[Aim of the task]: Would you please return the lines of the entries below starting at the line that has "ATOM 41 N N" and ending at the line that has "ATOM 57 N N", both included, exactly as they are?

[Provided entries]:
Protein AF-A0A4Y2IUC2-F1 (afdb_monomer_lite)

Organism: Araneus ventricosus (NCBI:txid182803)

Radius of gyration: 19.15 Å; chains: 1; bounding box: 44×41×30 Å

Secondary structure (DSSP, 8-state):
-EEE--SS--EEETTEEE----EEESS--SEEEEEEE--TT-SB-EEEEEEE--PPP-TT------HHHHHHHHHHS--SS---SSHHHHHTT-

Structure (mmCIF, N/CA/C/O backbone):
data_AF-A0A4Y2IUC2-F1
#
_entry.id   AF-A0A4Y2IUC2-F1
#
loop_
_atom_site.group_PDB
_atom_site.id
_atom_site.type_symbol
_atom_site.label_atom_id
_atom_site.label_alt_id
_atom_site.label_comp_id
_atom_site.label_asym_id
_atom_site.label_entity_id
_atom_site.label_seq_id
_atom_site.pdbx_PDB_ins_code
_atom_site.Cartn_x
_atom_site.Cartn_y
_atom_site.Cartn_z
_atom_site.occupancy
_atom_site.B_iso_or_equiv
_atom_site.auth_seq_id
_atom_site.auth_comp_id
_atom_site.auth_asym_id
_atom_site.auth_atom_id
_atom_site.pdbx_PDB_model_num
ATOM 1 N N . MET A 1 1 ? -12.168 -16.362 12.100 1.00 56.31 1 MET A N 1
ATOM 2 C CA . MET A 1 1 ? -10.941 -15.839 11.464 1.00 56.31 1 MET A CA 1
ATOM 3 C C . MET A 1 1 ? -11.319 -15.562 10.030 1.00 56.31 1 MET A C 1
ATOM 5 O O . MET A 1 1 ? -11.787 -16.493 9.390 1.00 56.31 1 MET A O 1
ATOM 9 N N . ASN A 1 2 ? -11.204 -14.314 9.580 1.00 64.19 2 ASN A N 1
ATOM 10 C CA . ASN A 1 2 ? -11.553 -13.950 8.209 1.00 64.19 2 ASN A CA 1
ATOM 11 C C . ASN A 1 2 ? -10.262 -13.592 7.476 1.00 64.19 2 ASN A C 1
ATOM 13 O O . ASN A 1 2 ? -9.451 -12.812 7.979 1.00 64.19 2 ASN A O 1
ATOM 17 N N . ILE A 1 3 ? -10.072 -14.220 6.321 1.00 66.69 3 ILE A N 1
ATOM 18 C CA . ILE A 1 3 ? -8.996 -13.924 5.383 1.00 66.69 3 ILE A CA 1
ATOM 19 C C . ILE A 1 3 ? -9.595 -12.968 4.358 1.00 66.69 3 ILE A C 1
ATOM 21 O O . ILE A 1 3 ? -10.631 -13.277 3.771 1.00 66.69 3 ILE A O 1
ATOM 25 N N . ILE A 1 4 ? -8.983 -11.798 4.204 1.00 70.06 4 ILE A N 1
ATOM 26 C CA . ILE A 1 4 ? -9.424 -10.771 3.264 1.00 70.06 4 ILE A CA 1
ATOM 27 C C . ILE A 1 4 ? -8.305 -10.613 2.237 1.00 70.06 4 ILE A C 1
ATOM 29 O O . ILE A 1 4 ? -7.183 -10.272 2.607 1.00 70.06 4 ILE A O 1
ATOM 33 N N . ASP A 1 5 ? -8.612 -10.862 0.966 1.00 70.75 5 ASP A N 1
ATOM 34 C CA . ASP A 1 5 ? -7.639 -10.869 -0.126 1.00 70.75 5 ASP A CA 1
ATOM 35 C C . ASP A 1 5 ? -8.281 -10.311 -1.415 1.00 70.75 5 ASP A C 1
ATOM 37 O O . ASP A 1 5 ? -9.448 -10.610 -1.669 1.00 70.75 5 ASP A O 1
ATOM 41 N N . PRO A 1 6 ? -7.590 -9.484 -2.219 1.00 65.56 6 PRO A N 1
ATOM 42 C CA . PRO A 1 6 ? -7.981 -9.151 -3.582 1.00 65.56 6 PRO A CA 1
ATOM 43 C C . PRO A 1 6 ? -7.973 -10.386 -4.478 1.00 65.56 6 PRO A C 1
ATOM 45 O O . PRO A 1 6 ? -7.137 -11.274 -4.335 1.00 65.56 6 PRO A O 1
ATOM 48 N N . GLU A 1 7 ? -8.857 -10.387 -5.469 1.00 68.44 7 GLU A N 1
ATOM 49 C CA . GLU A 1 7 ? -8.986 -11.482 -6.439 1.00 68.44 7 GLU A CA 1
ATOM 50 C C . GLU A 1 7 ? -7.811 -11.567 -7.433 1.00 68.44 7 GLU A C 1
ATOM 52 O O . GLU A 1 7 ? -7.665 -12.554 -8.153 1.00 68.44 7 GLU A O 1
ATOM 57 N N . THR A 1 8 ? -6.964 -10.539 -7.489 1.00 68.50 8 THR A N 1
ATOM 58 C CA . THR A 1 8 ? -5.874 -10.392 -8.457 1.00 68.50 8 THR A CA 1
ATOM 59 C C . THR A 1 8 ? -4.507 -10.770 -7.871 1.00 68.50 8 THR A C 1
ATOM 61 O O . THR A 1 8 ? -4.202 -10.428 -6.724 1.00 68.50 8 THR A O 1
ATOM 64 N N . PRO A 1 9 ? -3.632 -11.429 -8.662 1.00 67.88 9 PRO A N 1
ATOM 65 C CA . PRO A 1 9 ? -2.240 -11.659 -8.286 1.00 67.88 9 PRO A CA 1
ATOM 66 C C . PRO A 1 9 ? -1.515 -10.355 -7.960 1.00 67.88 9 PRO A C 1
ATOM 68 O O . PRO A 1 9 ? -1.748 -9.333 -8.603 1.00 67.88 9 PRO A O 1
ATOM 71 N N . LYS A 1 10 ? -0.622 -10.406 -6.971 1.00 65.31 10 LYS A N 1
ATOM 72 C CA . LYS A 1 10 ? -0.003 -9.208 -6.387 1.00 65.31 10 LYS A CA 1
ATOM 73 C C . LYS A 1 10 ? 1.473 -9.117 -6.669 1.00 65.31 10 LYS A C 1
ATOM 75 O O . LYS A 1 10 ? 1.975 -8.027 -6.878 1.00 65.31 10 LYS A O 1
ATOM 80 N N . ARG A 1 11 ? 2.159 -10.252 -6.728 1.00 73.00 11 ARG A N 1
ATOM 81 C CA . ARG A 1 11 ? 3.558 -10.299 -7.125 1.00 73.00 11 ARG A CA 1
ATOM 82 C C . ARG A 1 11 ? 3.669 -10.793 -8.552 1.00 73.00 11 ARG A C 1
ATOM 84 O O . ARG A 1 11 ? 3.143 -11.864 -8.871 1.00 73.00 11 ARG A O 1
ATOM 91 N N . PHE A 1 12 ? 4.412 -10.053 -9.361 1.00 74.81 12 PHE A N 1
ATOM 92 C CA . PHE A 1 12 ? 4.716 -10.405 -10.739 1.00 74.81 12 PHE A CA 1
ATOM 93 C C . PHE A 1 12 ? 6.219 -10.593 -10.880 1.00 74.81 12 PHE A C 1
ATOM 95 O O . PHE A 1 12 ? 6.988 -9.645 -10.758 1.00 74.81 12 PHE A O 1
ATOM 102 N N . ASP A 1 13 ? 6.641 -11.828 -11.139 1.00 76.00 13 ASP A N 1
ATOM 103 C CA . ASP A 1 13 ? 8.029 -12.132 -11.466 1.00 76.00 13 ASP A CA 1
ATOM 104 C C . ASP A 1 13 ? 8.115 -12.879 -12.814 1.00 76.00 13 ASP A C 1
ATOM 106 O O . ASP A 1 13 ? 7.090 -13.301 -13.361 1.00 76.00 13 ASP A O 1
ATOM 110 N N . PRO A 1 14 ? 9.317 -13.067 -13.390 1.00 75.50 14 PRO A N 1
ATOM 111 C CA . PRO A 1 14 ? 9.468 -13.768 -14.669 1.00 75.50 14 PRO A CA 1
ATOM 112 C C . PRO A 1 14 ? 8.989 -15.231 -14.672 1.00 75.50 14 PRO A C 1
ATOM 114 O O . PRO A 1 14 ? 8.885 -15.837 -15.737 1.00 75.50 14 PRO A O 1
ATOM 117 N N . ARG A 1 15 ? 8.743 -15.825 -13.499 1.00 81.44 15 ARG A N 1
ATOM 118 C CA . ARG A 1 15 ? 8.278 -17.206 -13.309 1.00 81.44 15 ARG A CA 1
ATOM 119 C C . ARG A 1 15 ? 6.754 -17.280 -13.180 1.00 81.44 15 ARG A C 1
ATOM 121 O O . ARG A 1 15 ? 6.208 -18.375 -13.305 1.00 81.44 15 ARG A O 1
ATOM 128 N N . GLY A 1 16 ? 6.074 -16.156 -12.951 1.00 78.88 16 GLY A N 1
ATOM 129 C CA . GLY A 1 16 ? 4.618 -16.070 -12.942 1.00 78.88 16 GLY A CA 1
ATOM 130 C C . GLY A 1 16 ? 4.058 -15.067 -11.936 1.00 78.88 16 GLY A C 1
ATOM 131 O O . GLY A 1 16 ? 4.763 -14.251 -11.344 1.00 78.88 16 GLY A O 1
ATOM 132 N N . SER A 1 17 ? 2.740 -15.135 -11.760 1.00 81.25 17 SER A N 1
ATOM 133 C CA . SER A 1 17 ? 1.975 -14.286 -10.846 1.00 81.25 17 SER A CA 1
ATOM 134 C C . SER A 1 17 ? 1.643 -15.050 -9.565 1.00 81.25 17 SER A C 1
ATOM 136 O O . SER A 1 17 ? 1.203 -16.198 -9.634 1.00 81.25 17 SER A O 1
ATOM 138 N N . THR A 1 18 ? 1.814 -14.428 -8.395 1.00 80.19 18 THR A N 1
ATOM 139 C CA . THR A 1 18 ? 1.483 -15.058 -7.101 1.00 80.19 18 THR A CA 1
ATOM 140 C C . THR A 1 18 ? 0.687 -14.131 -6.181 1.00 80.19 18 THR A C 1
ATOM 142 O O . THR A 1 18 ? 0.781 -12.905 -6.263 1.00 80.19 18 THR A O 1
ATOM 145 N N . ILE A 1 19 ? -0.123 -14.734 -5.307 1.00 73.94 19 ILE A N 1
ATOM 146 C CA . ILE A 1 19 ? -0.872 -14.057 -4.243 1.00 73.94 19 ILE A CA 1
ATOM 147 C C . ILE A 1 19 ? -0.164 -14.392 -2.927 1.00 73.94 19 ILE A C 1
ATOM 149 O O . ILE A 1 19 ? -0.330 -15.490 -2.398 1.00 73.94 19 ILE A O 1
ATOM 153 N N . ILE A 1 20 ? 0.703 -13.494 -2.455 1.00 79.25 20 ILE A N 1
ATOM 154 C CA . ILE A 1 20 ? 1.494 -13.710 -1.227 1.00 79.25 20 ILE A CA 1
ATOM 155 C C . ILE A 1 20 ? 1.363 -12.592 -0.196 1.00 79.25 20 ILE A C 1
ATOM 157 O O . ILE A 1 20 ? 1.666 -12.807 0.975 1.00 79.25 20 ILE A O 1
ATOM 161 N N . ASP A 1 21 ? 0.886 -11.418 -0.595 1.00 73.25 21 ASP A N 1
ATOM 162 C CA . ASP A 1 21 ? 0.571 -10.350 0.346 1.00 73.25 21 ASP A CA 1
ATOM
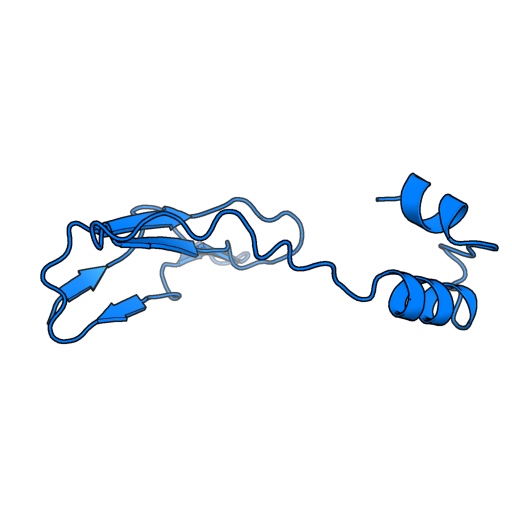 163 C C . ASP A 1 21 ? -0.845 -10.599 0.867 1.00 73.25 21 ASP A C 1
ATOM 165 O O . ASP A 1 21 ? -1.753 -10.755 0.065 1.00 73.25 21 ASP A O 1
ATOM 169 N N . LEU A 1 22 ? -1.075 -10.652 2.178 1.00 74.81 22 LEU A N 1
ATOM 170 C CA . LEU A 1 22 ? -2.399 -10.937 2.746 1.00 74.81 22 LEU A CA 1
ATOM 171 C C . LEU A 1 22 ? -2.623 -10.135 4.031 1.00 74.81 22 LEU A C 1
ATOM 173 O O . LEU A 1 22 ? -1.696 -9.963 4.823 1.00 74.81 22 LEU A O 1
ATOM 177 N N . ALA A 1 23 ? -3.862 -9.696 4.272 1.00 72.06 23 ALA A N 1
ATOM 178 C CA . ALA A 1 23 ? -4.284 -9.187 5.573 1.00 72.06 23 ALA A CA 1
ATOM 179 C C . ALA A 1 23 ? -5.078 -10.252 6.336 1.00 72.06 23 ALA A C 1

[Response below]:
ATOM 41 N N . PRO A 1 6 ? -7.590 -9.484 -2.219 1.00 65.56 6 PRO A N 1
ATOM 42 C CA . PRO A 1 6 ? -7.981 -9.151 -3.582 1.00 65.56 6 PRO A CA 1
ATOM 43 C C . PRO A 1 6 ? -7.973 -10.386 -4.478 1.00 65.56 6 PRO A C 1
ATOM 45 O O . PRO A 1 6 ? -7.137 -11.274 -4.335 1.00 65.56 6 PRO A O 1
ATOM 48 N N . GLU A 1 7 ? -8.857 -10.387 -5.469 1.00 68.44 7 GLU A N 1
ATOM 49 C CA . GLU A 1 7 ? -8.986 -11.482 -6.439 1.00 68.44 7 GLU A CA 1
ATOM 50 C C . GLU A 1 7 ? -7.811 -11.567 -7.433 1.00 68.44 7 GLU A C 1
ATOM 52 O O . GLU A 1 7 ? -7.665 -12.554 -8.153 1.00 68.44 7 GLU A O 1
ATOM 57 N N . THR A 1 8 ? -6.964 -10.539 -7.489 1.00 68.50 8 THR A N 1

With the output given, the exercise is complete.